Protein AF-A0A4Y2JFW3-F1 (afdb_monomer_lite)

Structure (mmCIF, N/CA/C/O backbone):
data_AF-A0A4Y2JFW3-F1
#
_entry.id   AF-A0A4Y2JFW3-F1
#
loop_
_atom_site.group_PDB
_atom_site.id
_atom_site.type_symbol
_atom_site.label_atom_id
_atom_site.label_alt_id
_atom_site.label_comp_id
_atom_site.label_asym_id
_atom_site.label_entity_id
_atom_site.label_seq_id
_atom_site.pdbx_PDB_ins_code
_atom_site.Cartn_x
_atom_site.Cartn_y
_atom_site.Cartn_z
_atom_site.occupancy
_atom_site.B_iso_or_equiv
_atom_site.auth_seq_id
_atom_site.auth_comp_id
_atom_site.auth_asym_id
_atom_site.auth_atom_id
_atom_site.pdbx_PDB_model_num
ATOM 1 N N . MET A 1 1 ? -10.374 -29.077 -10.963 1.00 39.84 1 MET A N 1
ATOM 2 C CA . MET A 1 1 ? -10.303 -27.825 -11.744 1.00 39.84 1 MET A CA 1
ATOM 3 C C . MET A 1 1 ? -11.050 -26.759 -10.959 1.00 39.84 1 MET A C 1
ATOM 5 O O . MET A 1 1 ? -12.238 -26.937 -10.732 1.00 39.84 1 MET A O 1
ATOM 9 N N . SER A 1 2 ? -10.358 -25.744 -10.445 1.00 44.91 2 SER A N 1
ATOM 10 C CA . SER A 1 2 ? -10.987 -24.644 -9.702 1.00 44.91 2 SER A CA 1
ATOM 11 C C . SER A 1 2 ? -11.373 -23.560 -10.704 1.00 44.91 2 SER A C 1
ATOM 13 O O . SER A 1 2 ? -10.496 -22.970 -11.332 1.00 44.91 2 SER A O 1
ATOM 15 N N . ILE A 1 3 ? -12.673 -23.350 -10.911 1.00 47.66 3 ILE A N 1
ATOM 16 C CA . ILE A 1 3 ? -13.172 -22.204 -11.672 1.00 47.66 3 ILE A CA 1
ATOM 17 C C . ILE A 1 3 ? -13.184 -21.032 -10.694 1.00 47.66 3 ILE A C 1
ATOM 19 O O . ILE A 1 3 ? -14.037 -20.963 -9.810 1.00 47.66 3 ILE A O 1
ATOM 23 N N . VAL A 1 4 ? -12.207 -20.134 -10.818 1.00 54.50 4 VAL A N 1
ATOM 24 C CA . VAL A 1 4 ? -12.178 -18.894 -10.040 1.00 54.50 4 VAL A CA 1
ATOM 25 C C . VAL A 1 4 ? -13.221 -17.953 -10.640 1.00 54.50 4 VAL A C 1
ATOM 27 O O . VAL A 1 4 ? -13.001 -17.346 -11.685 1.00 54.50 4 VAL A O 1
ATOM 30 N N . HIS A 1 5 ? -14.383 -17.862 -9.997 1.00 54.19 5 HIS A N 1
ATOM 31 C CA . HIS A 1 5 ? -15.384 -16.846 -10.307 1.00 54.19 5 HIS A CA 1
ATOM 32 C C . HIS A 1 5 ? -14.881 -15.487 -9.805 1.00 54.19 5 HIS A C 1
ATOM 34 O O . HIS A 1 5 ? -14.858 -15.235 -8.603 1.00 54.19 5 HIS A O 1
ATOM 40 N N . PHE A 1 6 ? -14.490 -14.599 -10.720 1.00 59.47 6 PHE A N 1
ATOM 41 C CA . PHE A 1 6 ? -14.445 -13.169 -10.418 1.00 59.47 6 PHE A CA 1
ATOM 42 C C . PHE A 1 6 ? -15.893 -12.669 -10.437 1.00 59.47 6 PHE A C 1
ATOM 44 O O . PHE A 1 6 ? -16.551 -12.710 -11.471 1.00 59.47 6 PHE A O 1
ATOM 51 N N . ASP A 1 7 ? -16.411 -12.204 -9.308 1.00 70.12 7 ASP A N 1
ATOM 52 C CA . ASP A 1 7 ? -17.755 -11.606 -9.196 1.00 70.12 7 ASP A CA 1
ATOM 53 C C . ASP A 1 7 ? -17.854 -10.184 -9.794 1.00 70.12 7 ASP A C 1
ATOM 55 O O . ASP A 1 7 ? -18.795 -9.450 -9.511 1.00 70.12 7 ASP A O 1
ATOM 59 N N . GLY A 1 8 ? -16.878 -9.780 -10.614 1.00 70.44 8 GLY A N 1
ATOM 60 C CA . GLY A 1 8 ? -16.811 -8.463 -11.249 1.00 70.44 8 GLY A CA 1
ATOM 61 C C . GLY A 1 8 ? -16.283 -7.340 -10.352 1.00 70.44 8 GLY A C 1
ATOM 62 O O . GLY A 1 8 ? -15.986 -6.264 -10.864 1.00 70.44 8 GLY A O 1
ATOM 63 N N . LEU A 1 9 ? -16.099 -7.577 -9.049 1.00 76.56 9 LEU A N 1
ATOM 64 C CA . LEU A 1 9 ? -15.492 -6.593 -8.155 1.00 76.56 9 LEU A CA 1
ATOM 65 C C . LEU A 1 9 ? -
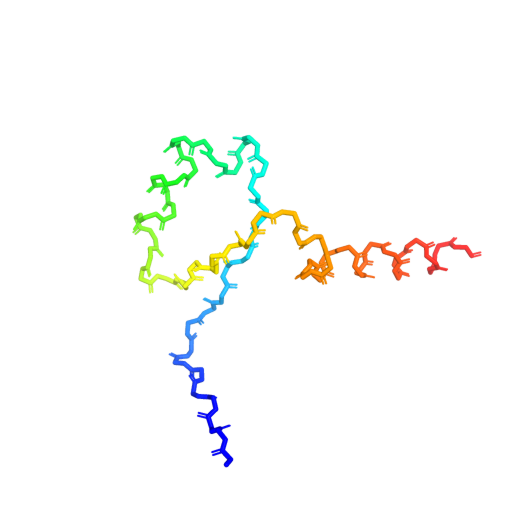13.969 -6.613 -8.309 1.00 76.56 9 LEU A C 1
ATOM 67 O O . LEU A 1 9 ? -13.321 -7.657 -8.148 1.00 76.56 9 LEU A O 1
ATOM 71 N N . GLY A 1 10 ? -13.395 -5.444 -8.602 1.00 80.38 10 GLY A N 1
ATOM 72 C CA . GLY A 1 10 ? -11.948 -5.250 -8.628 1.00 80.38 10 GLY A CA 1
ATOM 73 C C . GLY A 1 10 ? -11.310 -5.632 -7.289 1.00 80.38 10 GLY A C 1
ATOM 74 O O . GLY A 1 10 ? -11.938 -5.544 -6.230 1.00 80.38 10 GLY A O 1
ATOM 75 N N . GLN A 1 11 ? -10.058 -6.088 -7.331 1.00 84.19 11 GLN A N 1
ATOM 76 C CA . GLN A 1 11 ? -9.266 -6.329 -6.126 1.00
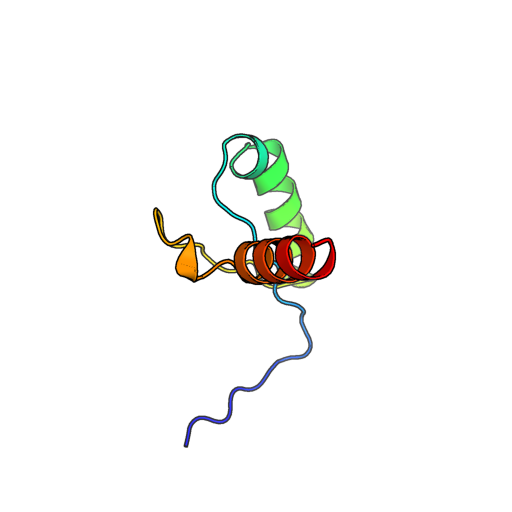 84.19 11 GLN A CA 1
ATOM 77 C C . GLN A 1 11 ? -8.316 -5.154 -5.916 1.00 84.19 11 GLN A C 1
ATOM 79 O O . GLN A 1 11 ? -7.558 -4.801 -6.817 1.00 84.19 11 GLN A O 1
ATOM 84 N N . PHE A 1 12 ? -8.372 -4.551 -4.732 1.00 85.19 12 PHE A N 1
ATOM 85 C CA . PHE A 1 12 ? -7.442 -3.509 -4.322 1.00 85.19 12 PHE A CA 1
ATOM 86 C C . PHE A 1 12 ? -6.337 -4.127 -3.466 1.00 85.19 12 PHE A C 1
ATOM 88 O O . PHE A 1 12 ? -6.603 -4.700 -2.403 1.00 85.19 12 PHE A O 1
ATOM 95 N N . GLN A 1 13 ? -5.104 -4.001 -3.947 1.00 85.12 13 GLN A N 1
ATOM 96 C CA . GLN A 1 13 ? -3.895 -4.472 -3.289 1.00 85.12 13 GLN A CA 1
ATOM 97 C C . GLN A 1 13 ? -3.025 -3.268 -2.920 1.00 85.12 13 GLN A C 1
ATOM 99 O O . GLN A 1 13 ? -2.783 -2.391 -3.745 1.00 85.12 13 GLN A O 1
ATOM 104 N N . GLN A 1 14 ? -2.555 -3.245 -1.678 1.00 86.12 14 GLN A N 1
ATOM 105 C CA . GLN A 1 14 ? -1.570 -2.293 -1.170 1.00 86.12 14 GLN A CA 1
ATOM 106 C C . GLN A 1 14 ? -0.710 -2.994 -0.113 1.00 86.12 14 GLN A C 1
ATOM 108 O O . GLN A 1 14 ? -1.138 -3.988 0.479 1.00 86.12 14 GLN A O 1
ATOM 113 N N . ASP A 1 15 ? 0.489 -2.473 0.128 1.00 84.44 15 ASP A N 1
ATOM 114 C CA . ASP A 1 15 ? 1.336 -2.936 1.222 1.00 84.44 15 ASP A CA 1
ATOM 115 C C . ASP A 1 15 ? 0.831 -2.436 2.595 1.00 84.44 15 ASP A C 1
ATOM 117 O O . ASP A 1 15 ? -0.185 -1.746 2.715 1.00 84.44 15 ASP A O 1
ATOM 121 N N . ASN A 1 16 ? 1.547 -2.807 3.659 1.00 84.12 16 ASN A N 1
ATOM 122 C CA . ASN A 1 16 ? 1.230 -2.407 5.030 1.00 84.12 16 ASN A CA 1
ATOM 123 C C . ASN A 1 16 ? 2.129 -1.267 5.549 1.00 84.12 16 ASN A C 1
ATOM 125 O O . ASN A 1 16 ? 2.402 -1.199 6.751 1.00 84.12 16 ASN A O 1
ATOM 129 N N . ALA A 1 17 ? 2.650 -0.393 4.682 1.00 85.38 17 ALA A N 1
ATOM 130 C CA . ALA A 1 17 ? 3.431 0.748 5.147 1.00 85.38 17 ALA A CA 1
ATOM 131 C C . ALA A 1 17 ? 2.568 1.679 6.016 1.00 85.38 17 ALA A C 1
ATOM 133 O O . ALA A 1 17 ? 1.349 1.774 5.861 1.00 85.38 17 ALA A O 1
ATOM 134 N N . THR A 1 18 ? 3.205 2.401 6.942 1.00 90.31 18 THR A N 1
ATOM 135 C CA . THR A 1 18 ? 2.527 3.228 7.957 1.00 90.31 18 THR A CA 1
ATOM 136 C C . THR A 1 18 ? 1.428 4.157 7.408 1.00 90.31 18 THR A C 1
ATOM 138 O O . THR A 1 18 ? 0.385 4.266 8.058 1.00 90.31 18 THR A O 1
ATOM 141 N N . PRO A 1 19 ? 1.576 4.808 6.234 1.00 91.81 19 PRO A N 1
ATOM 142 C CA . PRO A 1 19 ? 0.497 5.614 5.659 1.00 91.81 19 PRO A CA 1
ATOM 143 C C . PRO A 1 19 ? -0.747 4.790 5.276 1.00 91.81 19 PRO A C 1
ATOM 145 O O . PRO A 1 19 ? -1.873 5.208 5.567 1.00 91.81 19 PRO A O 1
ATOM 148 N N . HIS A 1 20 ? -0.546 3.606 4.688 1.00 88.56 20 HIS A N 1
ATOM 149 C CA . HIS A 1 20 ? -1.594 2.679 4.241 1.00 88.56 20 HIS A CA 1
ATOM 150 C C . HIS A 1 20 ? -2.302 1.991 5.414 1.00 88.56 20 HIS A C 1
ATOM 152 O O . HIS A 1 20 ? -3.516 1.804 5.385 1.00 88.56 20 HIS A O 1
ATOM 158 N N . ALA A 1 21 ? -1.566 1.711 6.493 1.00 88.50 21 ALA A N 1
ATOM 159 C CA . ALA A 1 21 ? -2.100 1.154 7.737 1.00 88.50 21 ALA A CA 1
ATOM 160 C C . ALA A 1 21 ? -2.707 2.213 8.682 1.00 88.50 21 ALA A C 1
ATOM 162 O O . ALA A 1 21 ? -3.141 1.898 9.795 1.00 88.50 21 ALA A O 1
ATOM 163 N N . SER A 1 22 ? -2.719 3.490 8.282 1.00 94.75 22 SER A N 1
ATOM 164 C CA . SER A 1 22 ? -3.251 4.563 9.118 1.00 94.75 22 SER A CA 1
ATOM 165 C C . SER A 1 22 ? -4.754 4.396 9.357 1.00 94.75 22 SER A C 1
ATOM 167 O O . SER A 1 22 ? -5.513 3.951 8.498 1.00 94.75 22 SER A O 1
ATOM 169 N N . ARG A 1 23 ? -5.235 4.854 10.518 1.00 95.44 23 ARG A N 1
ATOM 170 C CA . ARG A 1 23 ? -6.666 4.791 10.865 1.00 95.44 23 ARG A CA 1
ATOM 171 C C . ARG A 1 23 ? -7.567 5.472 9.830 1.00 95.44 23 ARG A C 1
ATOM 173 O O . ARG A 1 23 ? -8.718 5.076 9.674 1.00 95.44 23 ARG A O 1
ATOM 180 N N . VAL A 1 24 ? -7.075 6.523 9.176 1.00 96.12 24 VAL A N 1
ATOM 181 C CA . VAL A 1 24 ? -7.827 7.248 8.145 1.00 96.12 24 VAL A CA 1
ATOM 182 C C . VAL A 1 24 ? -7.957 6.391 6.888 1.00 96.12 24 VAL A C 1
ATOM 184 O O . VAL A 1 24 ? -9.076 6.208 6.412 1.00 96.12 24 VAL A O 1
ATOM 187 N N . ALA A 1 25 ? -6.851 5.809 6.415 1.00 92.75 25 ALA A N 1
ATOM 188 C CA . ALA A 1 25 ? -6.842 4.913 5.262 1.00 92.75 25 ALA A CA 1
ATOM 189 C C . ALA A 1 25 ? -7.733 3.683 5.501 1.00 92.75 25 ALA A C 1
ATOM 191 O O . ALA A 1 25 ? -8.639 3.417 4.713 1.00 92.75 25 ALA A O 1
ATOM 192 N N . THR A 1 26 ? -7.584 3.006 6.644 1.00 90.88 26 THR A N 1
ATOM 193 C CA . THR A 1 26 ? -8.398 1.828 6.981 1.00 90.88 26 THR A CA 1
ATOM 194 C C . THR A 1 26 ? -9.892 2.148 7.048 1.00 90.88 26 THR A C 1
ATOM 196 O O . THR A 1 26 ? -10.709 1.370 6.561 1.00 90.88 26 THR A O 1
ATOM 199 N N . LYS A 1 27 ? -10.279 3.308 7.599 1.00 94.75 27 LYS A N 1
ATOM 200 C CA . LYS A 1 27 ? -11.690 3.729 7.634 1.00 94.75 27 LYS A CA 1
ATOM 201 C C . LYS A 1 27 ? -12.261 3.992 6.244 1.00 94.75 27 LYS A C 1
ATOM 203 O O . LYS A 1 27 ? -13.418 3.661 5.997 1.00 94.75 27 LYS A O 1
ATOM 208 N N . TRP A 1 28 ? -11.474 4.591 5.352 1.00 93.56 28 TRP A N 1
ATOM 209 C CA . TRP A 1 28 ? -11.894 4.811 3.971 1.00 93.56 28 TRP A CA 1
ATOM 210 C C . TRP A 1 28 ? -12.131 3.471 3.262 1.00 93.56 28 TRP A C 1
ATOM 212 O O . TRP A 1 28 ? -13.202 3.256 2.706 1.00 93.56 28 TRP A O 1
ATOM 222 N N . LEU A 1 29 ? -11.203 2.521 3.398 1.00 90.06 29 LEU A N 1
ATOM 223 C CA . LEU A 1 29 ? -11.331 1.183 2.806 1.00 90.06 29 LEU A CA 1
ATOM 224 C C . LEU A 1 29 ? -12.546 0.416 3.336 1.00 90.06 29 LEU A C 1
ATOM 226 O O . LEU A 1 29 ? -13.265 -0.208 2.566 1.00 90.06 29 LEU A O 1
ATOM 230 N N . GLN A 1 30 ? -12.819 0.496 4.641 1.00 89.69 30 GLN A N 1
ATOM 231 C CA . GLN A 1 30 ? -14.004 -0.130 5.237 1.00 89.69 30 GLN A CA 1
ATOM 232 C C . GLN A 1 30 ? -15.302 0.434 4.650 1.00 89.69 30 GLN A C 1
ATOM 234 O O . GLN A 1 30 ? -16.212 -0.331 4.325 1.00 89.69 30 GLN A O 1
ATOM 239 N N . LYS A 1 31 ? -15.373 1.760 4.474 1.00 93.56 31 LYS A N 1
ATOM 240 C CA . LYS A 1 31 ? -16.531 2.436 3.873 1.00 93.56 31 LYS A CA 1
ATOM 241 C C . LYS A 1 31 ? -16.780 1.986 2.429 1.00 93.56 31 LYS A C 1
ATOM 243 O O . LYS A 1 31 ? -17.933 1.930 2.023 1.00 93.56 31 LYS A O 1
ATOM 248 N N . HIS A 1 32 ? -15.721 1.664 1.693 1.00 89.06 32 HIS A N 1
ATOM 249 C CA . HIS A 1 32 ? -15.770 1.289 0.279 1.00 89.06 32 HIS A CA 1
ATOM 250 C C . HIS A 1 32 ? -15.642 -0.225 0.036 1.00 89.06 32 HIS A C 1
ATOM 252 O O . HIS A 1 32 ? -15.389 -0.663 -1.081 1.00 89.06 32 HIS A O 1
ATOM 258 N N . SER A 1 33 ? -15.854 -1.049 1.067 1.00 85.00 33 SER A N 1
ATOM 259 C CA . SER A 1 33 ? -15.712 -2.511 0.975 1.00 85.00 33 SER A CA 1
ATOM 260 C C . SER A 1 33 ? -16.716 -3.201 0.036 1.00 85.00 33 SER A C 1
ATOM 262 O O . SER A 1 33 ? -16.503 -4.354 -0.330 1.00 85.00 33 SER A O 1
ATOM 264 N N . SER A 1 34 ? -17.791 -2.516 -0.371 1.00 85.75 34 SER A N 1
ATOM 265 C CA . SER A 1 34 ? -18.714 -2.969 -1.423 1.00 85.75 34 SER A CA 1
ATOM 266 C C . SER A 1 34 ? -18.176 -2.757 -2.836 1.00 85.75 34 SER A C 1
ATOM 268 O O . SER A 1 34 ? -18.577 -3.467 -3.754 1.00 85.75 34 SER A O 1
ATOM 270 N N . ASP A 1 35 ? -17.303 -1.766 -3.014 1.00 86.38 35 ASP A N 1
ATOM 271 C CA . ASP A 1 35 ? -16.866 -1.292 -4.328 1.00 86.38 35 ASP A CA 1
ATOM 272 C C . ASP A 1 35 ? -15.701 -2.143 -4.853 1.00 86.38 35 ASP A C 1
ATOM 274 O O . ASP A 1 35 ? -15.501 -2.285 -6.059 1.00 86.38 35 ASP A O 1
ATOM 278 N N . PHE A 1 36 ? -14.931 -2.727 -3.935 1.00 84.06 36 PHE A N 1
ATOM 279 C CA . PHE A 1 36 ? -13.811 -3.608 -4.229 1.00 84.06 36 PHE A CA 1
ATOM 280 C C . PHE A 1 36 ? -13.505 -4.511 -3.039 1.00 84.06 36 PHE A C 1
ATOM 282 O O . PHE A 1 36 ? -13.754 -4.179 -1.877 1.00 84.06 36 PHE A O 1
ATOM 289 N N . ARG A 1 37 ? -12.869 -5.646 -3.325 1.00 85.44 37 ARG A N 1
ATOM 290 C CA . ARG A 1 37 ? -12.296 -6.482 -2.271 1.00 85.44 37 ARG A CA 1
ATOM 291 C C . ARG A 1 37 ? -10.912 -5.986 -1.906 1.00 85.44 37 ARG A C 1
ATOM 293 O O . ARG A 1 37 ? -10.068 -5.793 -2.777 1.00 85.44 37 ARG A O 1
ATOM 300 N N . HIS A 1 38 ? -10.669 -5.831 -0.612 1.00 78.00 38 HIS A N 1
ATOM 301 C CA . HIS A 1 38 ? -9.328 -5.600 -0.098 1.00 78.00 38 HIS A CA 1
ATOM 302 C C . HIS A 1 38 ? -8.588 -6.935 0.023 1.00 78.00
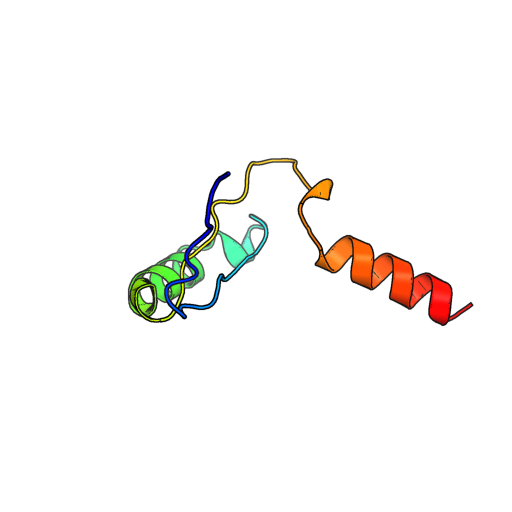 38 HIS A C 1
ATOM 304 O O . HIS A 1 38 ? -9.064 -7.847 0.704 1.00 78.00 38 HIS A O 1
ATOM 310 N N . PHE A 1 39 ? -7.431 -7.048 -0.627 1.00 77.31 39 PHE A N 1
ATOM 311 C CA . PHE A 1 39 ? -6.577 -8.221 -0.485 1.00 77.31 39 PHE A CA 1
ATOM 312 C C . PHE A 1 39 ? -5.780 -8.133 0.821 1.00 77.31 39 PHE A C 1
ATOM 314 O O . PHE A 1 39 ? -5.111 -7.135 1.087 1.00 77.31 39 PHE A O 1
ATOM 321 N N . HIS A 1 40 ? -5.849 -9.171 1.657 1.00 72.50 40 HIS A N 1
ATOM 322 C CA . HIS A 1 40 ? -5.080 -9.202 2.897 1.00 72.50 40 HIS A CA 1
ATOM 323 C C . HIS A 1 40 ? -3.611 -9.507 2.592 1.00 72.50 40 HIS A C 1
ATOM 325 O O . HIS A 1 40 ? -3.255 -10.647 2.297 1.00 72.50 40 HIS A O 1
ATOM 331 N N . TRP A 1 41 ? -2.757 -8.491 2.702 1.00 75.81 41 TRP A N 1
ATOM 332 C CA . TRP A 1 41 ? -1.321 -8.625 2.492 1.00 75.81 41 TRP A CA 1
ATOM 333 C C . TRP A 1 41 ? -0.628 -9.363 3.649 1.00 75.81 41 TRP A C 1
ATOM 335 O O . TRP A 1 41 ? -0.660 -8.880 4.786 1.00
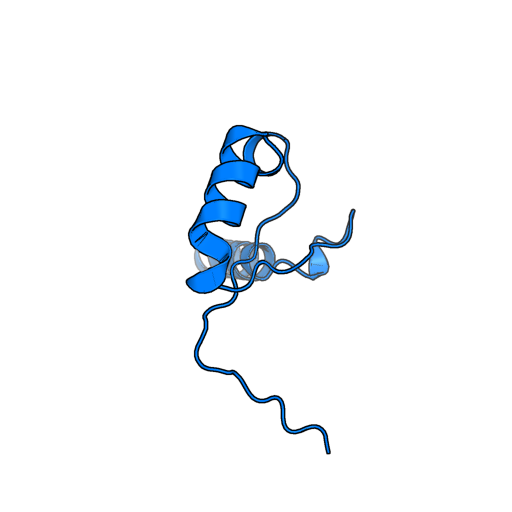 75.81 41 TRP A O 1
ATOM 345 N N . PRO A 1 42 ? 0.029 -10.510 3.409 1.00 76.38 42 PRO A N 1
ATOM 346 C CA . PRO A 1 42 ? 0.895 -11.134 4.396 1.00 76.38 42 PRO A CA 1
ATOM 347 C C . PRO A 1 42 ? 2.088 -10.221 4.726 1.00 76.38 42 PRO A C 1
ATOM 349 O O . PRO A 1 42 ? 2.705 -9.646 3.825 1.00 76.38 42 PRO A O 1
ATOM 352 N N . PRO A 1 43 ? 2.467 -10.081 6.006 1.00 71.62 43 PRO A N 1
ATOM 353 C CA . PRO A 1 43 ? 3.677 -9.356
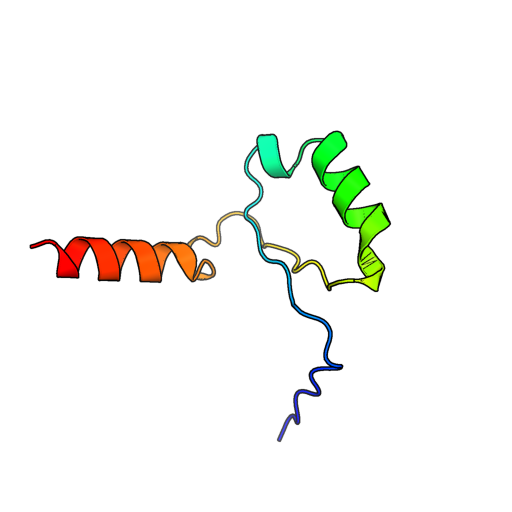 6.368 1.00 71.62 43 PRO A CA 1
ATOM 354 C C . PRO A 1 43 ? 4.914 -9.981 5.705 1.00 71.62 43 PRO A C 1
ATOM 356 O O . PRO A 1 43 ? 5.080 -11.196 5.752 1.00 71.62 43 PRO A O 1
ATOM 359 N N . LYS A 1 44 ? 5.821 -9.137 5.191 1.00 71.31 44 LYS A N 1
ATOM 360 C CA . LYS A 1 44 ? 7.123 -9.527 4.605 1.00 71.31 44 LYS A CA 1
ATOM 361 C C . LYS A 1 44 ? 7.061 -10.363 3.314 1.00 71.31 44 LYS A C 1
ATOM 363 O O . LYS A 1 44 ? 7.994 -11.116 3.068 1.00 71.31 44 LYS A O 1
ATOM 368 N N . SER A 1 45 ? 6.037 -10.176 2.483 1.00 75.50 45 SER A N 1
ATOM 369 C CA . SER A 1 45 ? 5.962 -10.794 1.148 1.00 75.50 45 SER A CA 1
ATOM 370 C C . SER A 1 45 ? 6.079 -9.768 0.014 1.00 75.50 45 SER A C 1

- - -

Beginning with the line containing "ATOM 53 C C" in the material above, copy every line exactly until you have copied the line containing "ATOM 61 C C".

Solution below:
ATOM 53 C C . ASP A 1 7 ? -17.854 -10.184 -9.794 1.00 70.12 7 ASP A C 1
ATOM 55 O O . ASP A 1 7 ? -18.795 -9.450 -9.511 1.00 70.12 7 ASP A O 1
ATOM 59 N N . GLY A 1 8 ? -16.878 -9.780 -10.614 1.00 70.44 8 GLY A N 1
ATOM 60 C CA . GLY A 1 8 ? -16.811 -8.463 -11.249 1.00 70.44 8 GLY A CA 1
ATOM 61 C C . GLY A 1 8 ? -16.283 -7.340 -10.352 1.00 70.44 8 GLY A C 1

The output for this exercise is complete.